I have to echo Lisa's advice. First, my understanding is that these medications require a physician or other licensed practioner to order them. I am not sure about being able to bill for hangover recovery to insurance companies and receive payment.
I recommend good documentation of medical necessity for the service provided.
I would also recommend researching if there are any guidelines from medical associations, for standards of practice for hangover recovery/illness recovery. I am also very concerned as to the medical necessity for IV hydration, when PO hydration should be sufficient. The medical necessity for IV hydration would be if they are unconscious only.
Are you billing patient to pay out of pocket for IV hydration?
I hope this helped you. Good luck
Patrick Guilfoyle RN, BSN, CPC

patrick guilfoyle,  Compliance ManagerMarch 27, 2013
Tabernacle, NJ



Sherry, the following is a response from author Brenda Hurley:

I cannot comment on standards of practice for EMS; this is beyond my scope of practice. If the intention was for standards for practice for HIPAA, I am not sure from the description provided that your friend's business meets the definition of a HIPAA Covered Entity.

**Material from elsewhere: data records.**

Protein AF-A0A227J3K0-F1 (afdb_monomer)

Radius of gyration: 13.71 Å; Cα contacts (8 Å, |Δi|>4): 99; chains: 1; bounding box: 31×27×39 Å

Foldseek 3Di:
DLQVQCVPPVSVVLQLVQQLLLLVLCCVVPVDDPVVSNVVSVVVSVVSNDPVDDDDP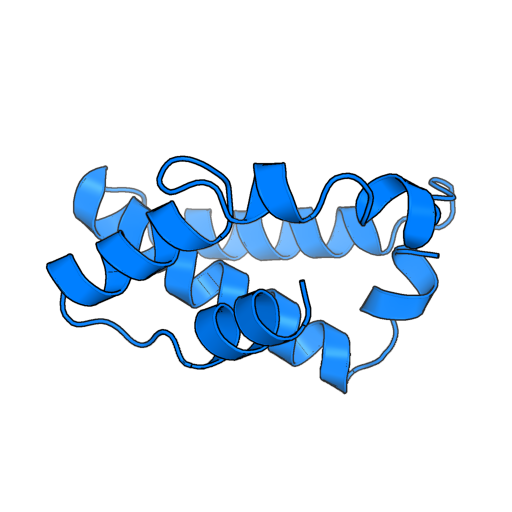CNVVPPLVVCLPCCHDQNVSVVSCVVVVHDCPSSVVVNVVD

Organism: Vibrio parahaemolyticus (NCBI:txid670)

InterPro domains:
  IPR008927 6-phosphogluconate dehydrogenase-like, C-terminal domain superfamily [SSF48179] (1-97)
  IPR013118 Mannitol dehydrogenase, C-terminal [PF08125] (1-97)
  IPR013328 6-phosphogluconate dehydrogenase, domain 2 [G3DSA:1.10.1040.10] (1-98)

Nearest PDB structures (foldseek):
  3h2z-assembly1_A-2  TM=1.001E+00  e=1.896E-07  Shigella flexneri 2a str. 2457T
  5jnm-assembly1_A  TM=9.549E-01  e=8.437E-04  Staphylococcus aureus subsp. aureus Mu3
  7ocs-assembly1_D  TM=9.071E-01  e=1.161E-02  Acinetobacter baumannii ATCC 19606 = CIP 70.34 = JCM 6841
  7ocu-assembly1_B  TM=8.189E-01  e=1.781E-02  Acinetobacter baumannii ATCC 19606 = CIP 70.34 = JCM 6841
  7ocp-assembly1_B  TM=8.186E-01  e=2.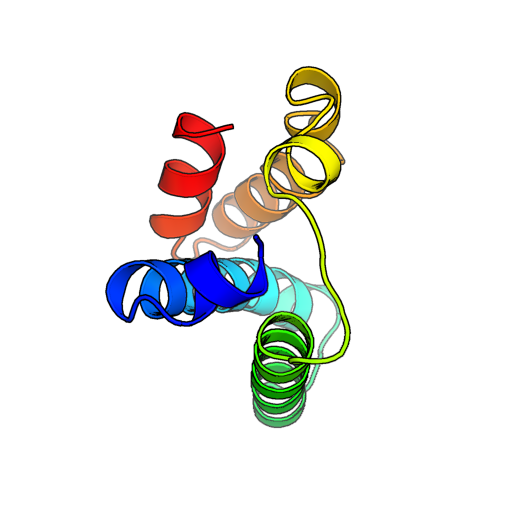883E-02  Acinetobacter baumannii ATCC 19606 = CIP 70.34 = JCM 6841

pLDDT: mean 97.67, std 1.25, range [91.94, 98.69]

Secondary structure (DSSP, 8-state):
-HHHHHHSHHHHHHHHHHHHHHHHHHHHHH---HHHHHHHHHHHHHHHT-TT----HHHHH--HHHHTSTTSTTHHHHHHHHHHT---HHHHHHHHT-

Mean predicted aligned error: 2.07 Å

Structure (mmCIF, N/CA/C/O backbone):
data_AF-A0A227J3K0-F1
#
_entry.id   AF-A0A227J3K0-F1
#
loop_
_atom_site.group_PDB
_atom_site.id
_atom_site.type_symbol
_atom_site.label_atom_id
_atom_site.label_alt_id
_atom_site.label_comp_id
_atom_site.label_asym_id
_atom_site.label_entity_id
_atom_site.label_seq_id
_atom_site.pdbx_PDB_ins_code
_atom_site.Cartn_x
_atom_site.Cartn_y
_atom_site.Cartn_z
_atom_site.occupancy
_atom_site.B_iso_or_equiv
_atom_site.auth_seq_id
_atom_site.auth_comp_id
_atom_site.auth_asym_id
_atom_site.auth_atom_id
_atom_site.pdbx_PDB_model_num
ATOM 1 N N . THR A 1 1 ? 10.571 -1.937 -13.576 1.00 95.56 1 THR A N 1
ATOM 2 C CA . THR A 1 1 ? 9.305 -1.170 -13.675 1.00 95.56 1 THR A CA 1
ATOM 3 C C . THR A 1 1 ? 8.319 -1.610 -12.601 1.00 95.56 1 THR A C 1
ATOM 5 O O . THR A 1 1 ? 8.525 -2.646 -11.980 1.00 95.56 1 THR A O 1
ATOM 8 N N . ILE A 1 2 ? 7.243 -0.854 -12.358 1.00 97.94 2 ILE A N 1
ATOM 9 C CA . ILE A 1 2 ? 6.175 -1.241 -11.416 1.00 97.94 2 ILE A CA 1
ATOM 10 C C . ILE A 1 2 ? 5.520 -2.567 -11.812 1.00 97.94 2 ILE A C 1
ATOM 12 O O . ILE A 1 2 ? 5.249 -3.387 -10.940 1.00 97.94 2 ILE A O 1
ATOM 16 N N . ARG A 1 3 ? 5.323 -2.798 -13.114 1.00 97.38 3 ARG A N 1
ATOM 17 C CA . ARG A 1 3 ? 4.782 -4.060 -13.629 1.00 97.38 3 ARG A CA 1
ATOM 18 C C . ARG A 1 3 ? 5.673 -5.246 -13.266 1.00 97.38 3 ARG A C 1
ATOM 20 O O . ARG A 1 3 ? 5.194 -6.208 -12.689 1.00 97.38 3 ARG A O 1
ATOM 27 N N . GLU A 1 4 ? 6.969 -5.153 -13.558 1.00 97.44 4 GLU A N 1
ATOM 28 C CA . GLU A 1 4 ? 7.926 -6.221 -13.226 1.00 97.44 4 GLU A CA 1
ATOM 29 C C . GLU A 1 4 ? 7.974 -6.494 -11.720 1.00 97.44 4 GLU A C 1
ATOM 31 O O . GLU A 1 4 ? 8.049 -7.645 -11.309 1.00 97.44 4 GLU A O 1
ATOM 36 N N . ALA A 1 5 ? 7.890 -5.445 -10.894 1.00 97.56 5 ALA A N 1
ATOM 37 C CA . ALA A 1 5 ? 7.874 -5.597 -9.445 1.00 97.56 5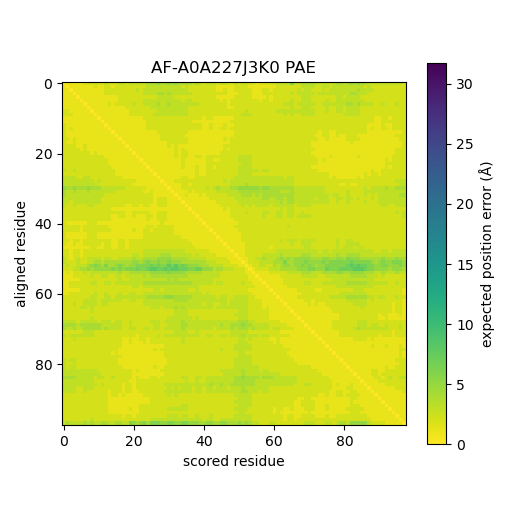 ALA A CA 1
ATOM 38 C C . ALA A 1 5 ? 6.601 -6.301 -8.950 1.00 97.56 5 ALA A C 1
ATOM 40 O O . ALA A 1 5 ? 6.693 -7.175 -8.100 1.00 97.56 5 ALA A O 1
ATOM 41 N N . ILE A 1 6 ? 5.418 -5.951 -9.470 1.00 97.50 6 ILE A N 1
ATOM 42 C CA . ILE A 1 6 ? 4.159 -6.570 -9.022 1.00 97.50 6 ILE A CA 1
ATOM 43 C C . ILE A 1 6 ? 3.940 -7.982 -9.593 1.00 97.50 6 ILE A C 1
ATOM 45 O O . ILE A 1 6 ? 3.094 -8.715 -9.090 1.00 97.50 6 ILE A O 1
ATOM 49 N N . GLU A 1 7 ? 4.684 -8.369 -10.633 1.00 96.44 7 GLU A N 1
ATOM 50 C CA . GLU A 1 7 ? 4.710 -9.739 -11.165 1.00 96.44 7 GLU A CA 1
ATOM 51 C C . GLU A 1 7 ? 5.533 -10.697 -10.285 1.00 96.44 7 GLU A C 1
ATOM 53 O O . GLU A 1 7 ? 5.336 -11.911 -10.369 1.00 96.44 7 GLU A O 1
ATOM 58 N N . ASP A 1 8 ? 6.410 -10.184 -9.412 1.00 98.19 8 ASP A N 1
ATOM 59 C CA . ASP A 1 8 ? 7.075 -10.995 -8.389 1.00 98.19 8 ASP A CA 1
ATOM 60 C C . ASP A 1 8 ? 6.054 -11.423 -7.312 1.00 98.19 8 ASP A C 1
ATOM 62 O O . ASP A 1 8 ? 5.451 -10.564 -6.659 1.00 98.19 8 ASP A O 1
ATOM 66 N N . PRO A 1 9 ? 5.858 -12.735 -7.069 1.00 97.88 9 PRO A N 1
ATOM 67 C CA . PRO A 1 9 ? 4.851 -13.214 -6.123 1.00 97.88 9 PRO A CA 1
ATOM 68 C C . PRO A 1 9 ? 5.055 -12.740 -4.679 1.00 97.88 9 PRO A C 1
ATOM 70 O O . PRO A 1 9 ? 4.074 -12.540 -3.959 1.00 97.88 9 PRO A O 1
ATOM 73 N N . ASN A 1 10 ? 6.304 -12.554 -4.243 1.00 97.62 10 ASN A N 1
ATOM 74 C CA . ASN A 1 10 ? 6.606 -12.098 -2.888 1.00 97.62 10 ASN A CA 1
ATOM 75 C C . ASN A 1 10 ? 6.263 -10.615 -2.743 1.00 97.62 10 ASN A C 1
ATOM 77 O O . ASN A 1 10 ? 5.576 -10.234 -1.795 1.00 97.62 10 ASN A O 1
ATOM 81 N N . ILE A 1 11 ? 6.668 -9.791 -3.714 1.00 97.75 11 ILE A N 1
ATOM 82 C CA . ILE A 1 11 ? 6.333 -8.360 -3.726 1.00 97.75 11 ILE A CA 1
ATOM 83 C C . ILE A 1 11 ? 4.819 -8.174 -3.851 1.00 97.75 11 ILE A C 1
ATOM 85 O O . ILE A 1 11 ? 4.241 -7.361 -3.132 1.00 97.75 11 ILE A O 1
ATOM 89 N N . HIS A 1 12 ? 4.152 -8.951 -4.707 1.00 98.44 12 HIS A N 1
ATOM 90 C CA . HIS A 1 12 ? 2.698 -8.925 -4.841 1.00 98.44 12 HIS A CA 1
ATOM 91 C C . HIS A 1 12 ? 1.998 -9.192 -3.503 1.00 98.44 12 HIS A C 1
ATOM 93 O O . HIS A 1 12 ? 1.086 -8.455 -3.121 1.00 98.44 12 HIS A O 1
ATOM 99 N N . ALA A 1 13 ? 2.421 -10.238 -2.785 1.00 98.25 13 ALA A N 1
ATOM 100 C CA . ALA A 1 13 ? 1.854 -10.587 -1.488 1.00 98.25 13 ALA A CA 1
ATOM 101 C C . ALA A 1 13 ? 2.044 -9.461 -0.460 1.00 98.25 13 ALA A C 1
ATOM 103 O O . ALA A 1 13 ? 1.086 -9.093 0.221 1.00 98.25 13 ALA A O 1
ATOM 104 N N . GLU A 1 14 ? 3.237 -8.863 -0.389 1.00 98.06 14 GLU A N 1
ATOM 105 C CA . GLU A 1 14 ? 3.508 -7.755 0.531 1.00 98.06 14 GLU A CA 1
ATOM 106 C C . GLU A 1 14 ? 2.711 -6.490 0.169 1.00 98.06 14 GLU A C 1
ATOM 108 O O . GLU A 1 14 ? 2.068 -5.883 1.027 1.00 98.06 14 GLU A O 1
ATOM 113 N N . VAL A 1 15 ? 2.662 -6.104 -1.108 1.00 98.19 15 VAL A N 1
ATOM 114 C CA . VAL A 1 15 ? 1.881 -4.934 -1.544 1.00 98.19 15 VAL A CA 1
ATOM 115 C C . VAL A 1 15 ? 0.397 -5.130 -1.237 1.00 98.19 15 VAL A C 1
ATOM 117 O O . VAL A 1 15 ? -0.238 -4.228 -0.685 1.00 98.19 15 VAL A O 1
ATOM 120 N N . LYS A 1 16 ? -0.154 -6.311 -1.536 1.00 98.56 16 LYS A N 1
ATOM 121 C CA . LYS A 1 16 ? -1.550 -6.638 -1.232 1.00 98.56 16 LYS A CA 1
ATOM 122 C C . LYS A 1 16 ? -1.829 -6.561 0.269 1.00 98.56 16 LYS A C 1
ATOM 124 O O . LYS A 1 16 ? -2.802 -5.920 0.661 1.00 98.56 16 LYS A O 1
ATOM 129 N N . GLN A 1 17 ? -0.967 -7.143 1.101 1.00 98.50 17 GLN A N 1
ATOM 130 C CA . GLN A 1 17 ? -1.141 -7.117 2.551 1.00 98.50 17 GLN A CA 1
ATOM 131 C C . GLN A 1 17 ? -1.076 -5.684 3.106 1.00 98.50 17 GLN A C 1
ATOM 133 O O . GLN A 1 17 ? -1.942 -5.299 3.885 1.00 98.50 17 GLN A O 1
ATOM 138 N N . ALA A 1 18 ? -0.135 -4.845 2.658 1.00 98.50 18 ALA A N 1
ATOM 139 C CA . ALA A 1 18 ? -0.069 -3.438 3.077 1.00 98.50 18 ALA A CA 1
ATOM 140 C C . ALA A 1 18 ? -1.320 -2.634 2.661 1.00 98.50 18 ALA A C 1
ATOM 142 O O . ALA A 1 18 ? -1.800 -1.756 3.390 1.00 98.50 18 ALA A O 1
ATOM 143 N N . MET A 1 19 ? -1.883 -2.936 1.488 1.00 98.56 19 MET A N 1
ATOM 144 C CA . MET A 1 19 ? -3.147 -2.350 1.041 1.00 98.56 19 MET A CA 1
ATOM 145 C C . MET A 1 19 ? -4.334 -2.808 1.896 1.00 98.56 19 MET A C 1
ATOM 147 O O . MET A 1 19 ? -5.220 -2.003 2.160 1.00 98.56 19 MET A O 1
ATOM 151 N N . GLN A 1 20 ? -4.342 -4.052 2.374 1.00 98.50 20 GLN A N 1
ATOM 152 C CA . GLN A 1 20 ? -5.366 -4.555 3.294 1.00 98.50 20 GLN A CA 1
ATOM 153 C C . GLN A 1 20 ? -5.231 -3.943 4.696 1.00 98.50 20 GLN A C 1
ATOM 155 O O . GLN A 1 20 ? -6.224 -3.477 5.247 1.00 98.50 20 GLN A O 1
ATOM 160 N N . GLU A 1 21 ? -4.012 -3.854 5.238 1.00 98.56 21 GLU A N 1
ATOM 161 C CA . GLU A 1 21 ? -3.726 -3.204 6.530 1.00 98.56 21 GLU A CA 1
ATOM 162 C C . GLU A 1 21 ? -4.202 -1.742 6.534 1.00 98.56 21 GLU A C 1
ATOM 164 O O . GLU A 1 21 ? -4.898 -1.294 7.445 1.00 98.56 21 GLU A O 1
ATOM 169 N N . SER A 1 22 ? -3.885 -0.991 5.475 1.00 98.25 22 SER A N 1
ATOM 170 C CA . SER A 1 22 ? -4.371 0.386 5.319 1.00 98.25 22 SER A CA 1
ATOM 171 C C . SER A 1 22 ? -5.863 0.471 4.976 1.00 98.25 22 SER A C 1
ATOM 173 O O . SER A 1 22 ? -6.525 1.431 5.376 1.00 98.25 22 SER A O 1
ATOM 175 N N . GLY A 1 23 ? -6.409 -0.519 4.271 1.00 98.25 23 GLY A N 1
ATOM 176 C CA . GLY A 1 23 ? -7.827 -0.615 3.934 1.00 98.25 23 GLY A CA 1
ATOM 177 C C . GLY A 1 23 ? -8.720 -0.808 5.156 1.00 98.25 23 GLY A C 1
ATOM 178 O O . GLY A 1 23 ? -9.750 -0.144 5.264 1.00 98.25 23 GLY A O 1
ATOM 179 N N . GLU A 1 24 ? -8.290 -1.612 6.130 1.00 98.38 24 GLU A N 1
ATOM 180 C CA . GLU A 1 24 ? -9.009 -1.811 7.396 1.00 98.38 24 GLU A CA 1
ATOM 181 C C . GLU A 1 24 ? -9.199 -0.485 8.154 1.00 98.38 24 GLU A C 1
ATOM 183 O O . GLU A 1 24 ? -10.278 -0.198 8.679 1.00 98.38 24 GLU A O 1
ATOM 188 N N . VAL A 1 25 ? -8.187 0.391 8.131 1.00 98.44 25 VAL A N 1
ATOM 189 C CA . VAL A 1 25 ? -8.290 1.749 8.690 1.00 98.44 25 VAL A CA 1
ATOM 190 C C . VAL A 1 25 ? -9.386 2.550 7.986 1.00 98.44 25 VAL A C 1
ATOM 192 O O . VAL A 1 25 ? -10.149 3.262 8.639 1.00 98.44 25 VAL A O 1
ATOM 195 N N . LEU A 1 26 ? -9.479 2.459 6.656 1.00 98.38 26 LEU A N 1
ATOM 196 C CA . LEU A 1 26 ? -10.498 3.169 5.881 1.00 98.38 26 LEU A CA 1
ATOM 197 C C . LEU A 1 26 ? -11.901 2.617 6.150 1.00 98.38 26 LEU A C 1
ATOM 199 O O . LEU A 1 26 ? -12.839 3.402 6.285 1.00 98.38 26 LEU A O 1
ATOM 203 N N . ILE A 1 27 ? -12.040 1.297 6.257 1.00 98.31 27 ILE A N 1
ATOM 204 C CA . ILE A 1 27 ? -13.302 0.622 6.573 1.00 98.31 27 ILE A CA 1
ATOM 205 C C . ILE A 1 27 ? -13.807 1.068 7.945 1.00 98.31 27 ILE A C 1
ATOM 207 O O . ILE A 1 27 ? -14.932 1.553 8.046 1.00 98.31 27 ILE A O 1
ATOM 211 N N . ARG A 1 28 ? -12.966 1.019 8.985 1.00 98.12 28 ARG A N 1
ATOM 212 C CA . ARG A 1 28 ? -13.358 1.450 10.339 1.00 98.12 28 ARG A CA 1
ATOM 213 C C . ARG A 1 28 ? -13.674 2.934 10.429 1.00 98.12 28 ARG A C 1
ATOM 215 O O . ARG A 1 28 ? -14.607 3.323 11.126 1.00 98.12 28 ARG A O 1
ATOM 222 N N . ARG A 1 29 ? -12.902 3.770 9.735 1.00 97.94 29 ARG A N 1
ATOM 223 C CA . ARG A 1 29 ? -13.042 5.226 9.822 1.00 97.94 29 ARG A CA 1
ATOM 224 C C . ARG A 1 29 ? -14.220 5.770 9.017 1.00 97.94 29 ARG A C 1
ATOM 226 O O . ARG A 1 29 ? -14.812 6.766 9.423 1.00 97.94 29 ARG A O 1
ATOM 233 N N . TYR A 1 30 ? -14.529 5.162 7.874 1.00 98.00 30 TYR A N 1
ATOM 234 C CA . TYR A 1 30 ? -15.494 5.703 6.910 1.00 98.00 30 TYR A CA 1
ATOM 235 C C . TYR A 1 30 ? -16.674 4.773 6.612 1.00 98.00 30 TYR A C 1
ATOM 237 O O . TYR A 1 30 ? -17.579 5.176 5.887 1.00 98.00 30 TYR A O 1
ATOM 245 N N . GLY A 1 31 ? -16.693 3.559 7.166 1.00 97.50 31 GLY A N 1
ATOM 246 C CA . GLY A 1 31 ? -17.790 2.608 6.990 1.00 97.50 31 GLY A CA 1
ATOM 247 C C . GLY A 1 31 ? -17.877 2.025 5.579 1.00 97.50 31 GLY A C 1
ATOM 248 O O . GLY A 1 31 ? -18.978 1.795 5.086 1.00 97.50 31 GLY A O 1
ATOM 249 N N . PHE A 1 32 ? -16.741 1.829 4.900 1.00 97.38 32 PHE A N 1
ATOM 250 C CA . PHE A 1 32 ? -16.738 1.147 3.604 1.00 97.38 32 PHE A CA 1
ATOM 251 C C . PHE A 1 32 ? -17.136 -0.321 3.748 1.00 97.38 32 PHE A C 1
ATOM 253 O O . PHE A 1 32 ? -16.778 -0.979 4.721 1.00 97.38 32 PHE A O 1
ATOM 260 N N . ASP A 1 33 ? -17.825 -0.841 2.736 1.00 98.25 33 ASP A N 1
ATOM 261 C CA . ASP A 1 33 ? -18.080 -2.272 2.632 1.00 98.25 33 ASP A CA 1
ATOM 262 C C . ASP A 1 33 ? -16.771 -3.039 2.383 1.00 98.25 33 ASP A C 1
ATOM 264 O O . ASP A 1 33 ? -15.940 -2.644 1.557 1.00 98.25 33 ASP A O 1
ATOM 268 N N . HIS A 1 34 ? -16.588 -4.132 3.121 1.00 97.44 34 HIS A N 1
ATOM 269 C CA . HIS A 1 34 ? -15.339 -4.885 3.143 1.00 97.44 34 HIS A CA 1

You can find guidance for this on the HHS website at http://www.hhs.gov/ocr/privacy/hipaa/understanding/coveredentities/index.html

If HIPAA does not apply, it would be important to research the state privacy laws as they would apply since personal information would need to be collected in the course of providing services. Even if HIPAA does apply to your friend's business, state privacy laws will preempt HIPAA when the state laws are more stringent or provide greater rights to the patient.

You can Google specific state privacy laws, but here is one example of a site that could be helpful in your research http://www.aicpa.org/InterestAreas/InformationTechnology/Resources/Privacy/FederalStateandOtherProfessionalRegulations/StatePrivacyRegulations/Pages/State%20Security%20Breach%20Laws.aspx

Good luck!

Lisa Brzezicki,  Co-Editor,  ADVANCEMarch 26, 2013
King of Prussia, PA



My friend is starting a new business. The concept is IV rehydration for athletic events, illness recovery and hangover recovery. He is wanting to offer Zofran, Pepcid, Toradol and B12 infused with 1 liter of lactated ringers. How can I help to make him compliant and write some Standard of practice Guidelines. Please send me as much information and I will research all . Thank You.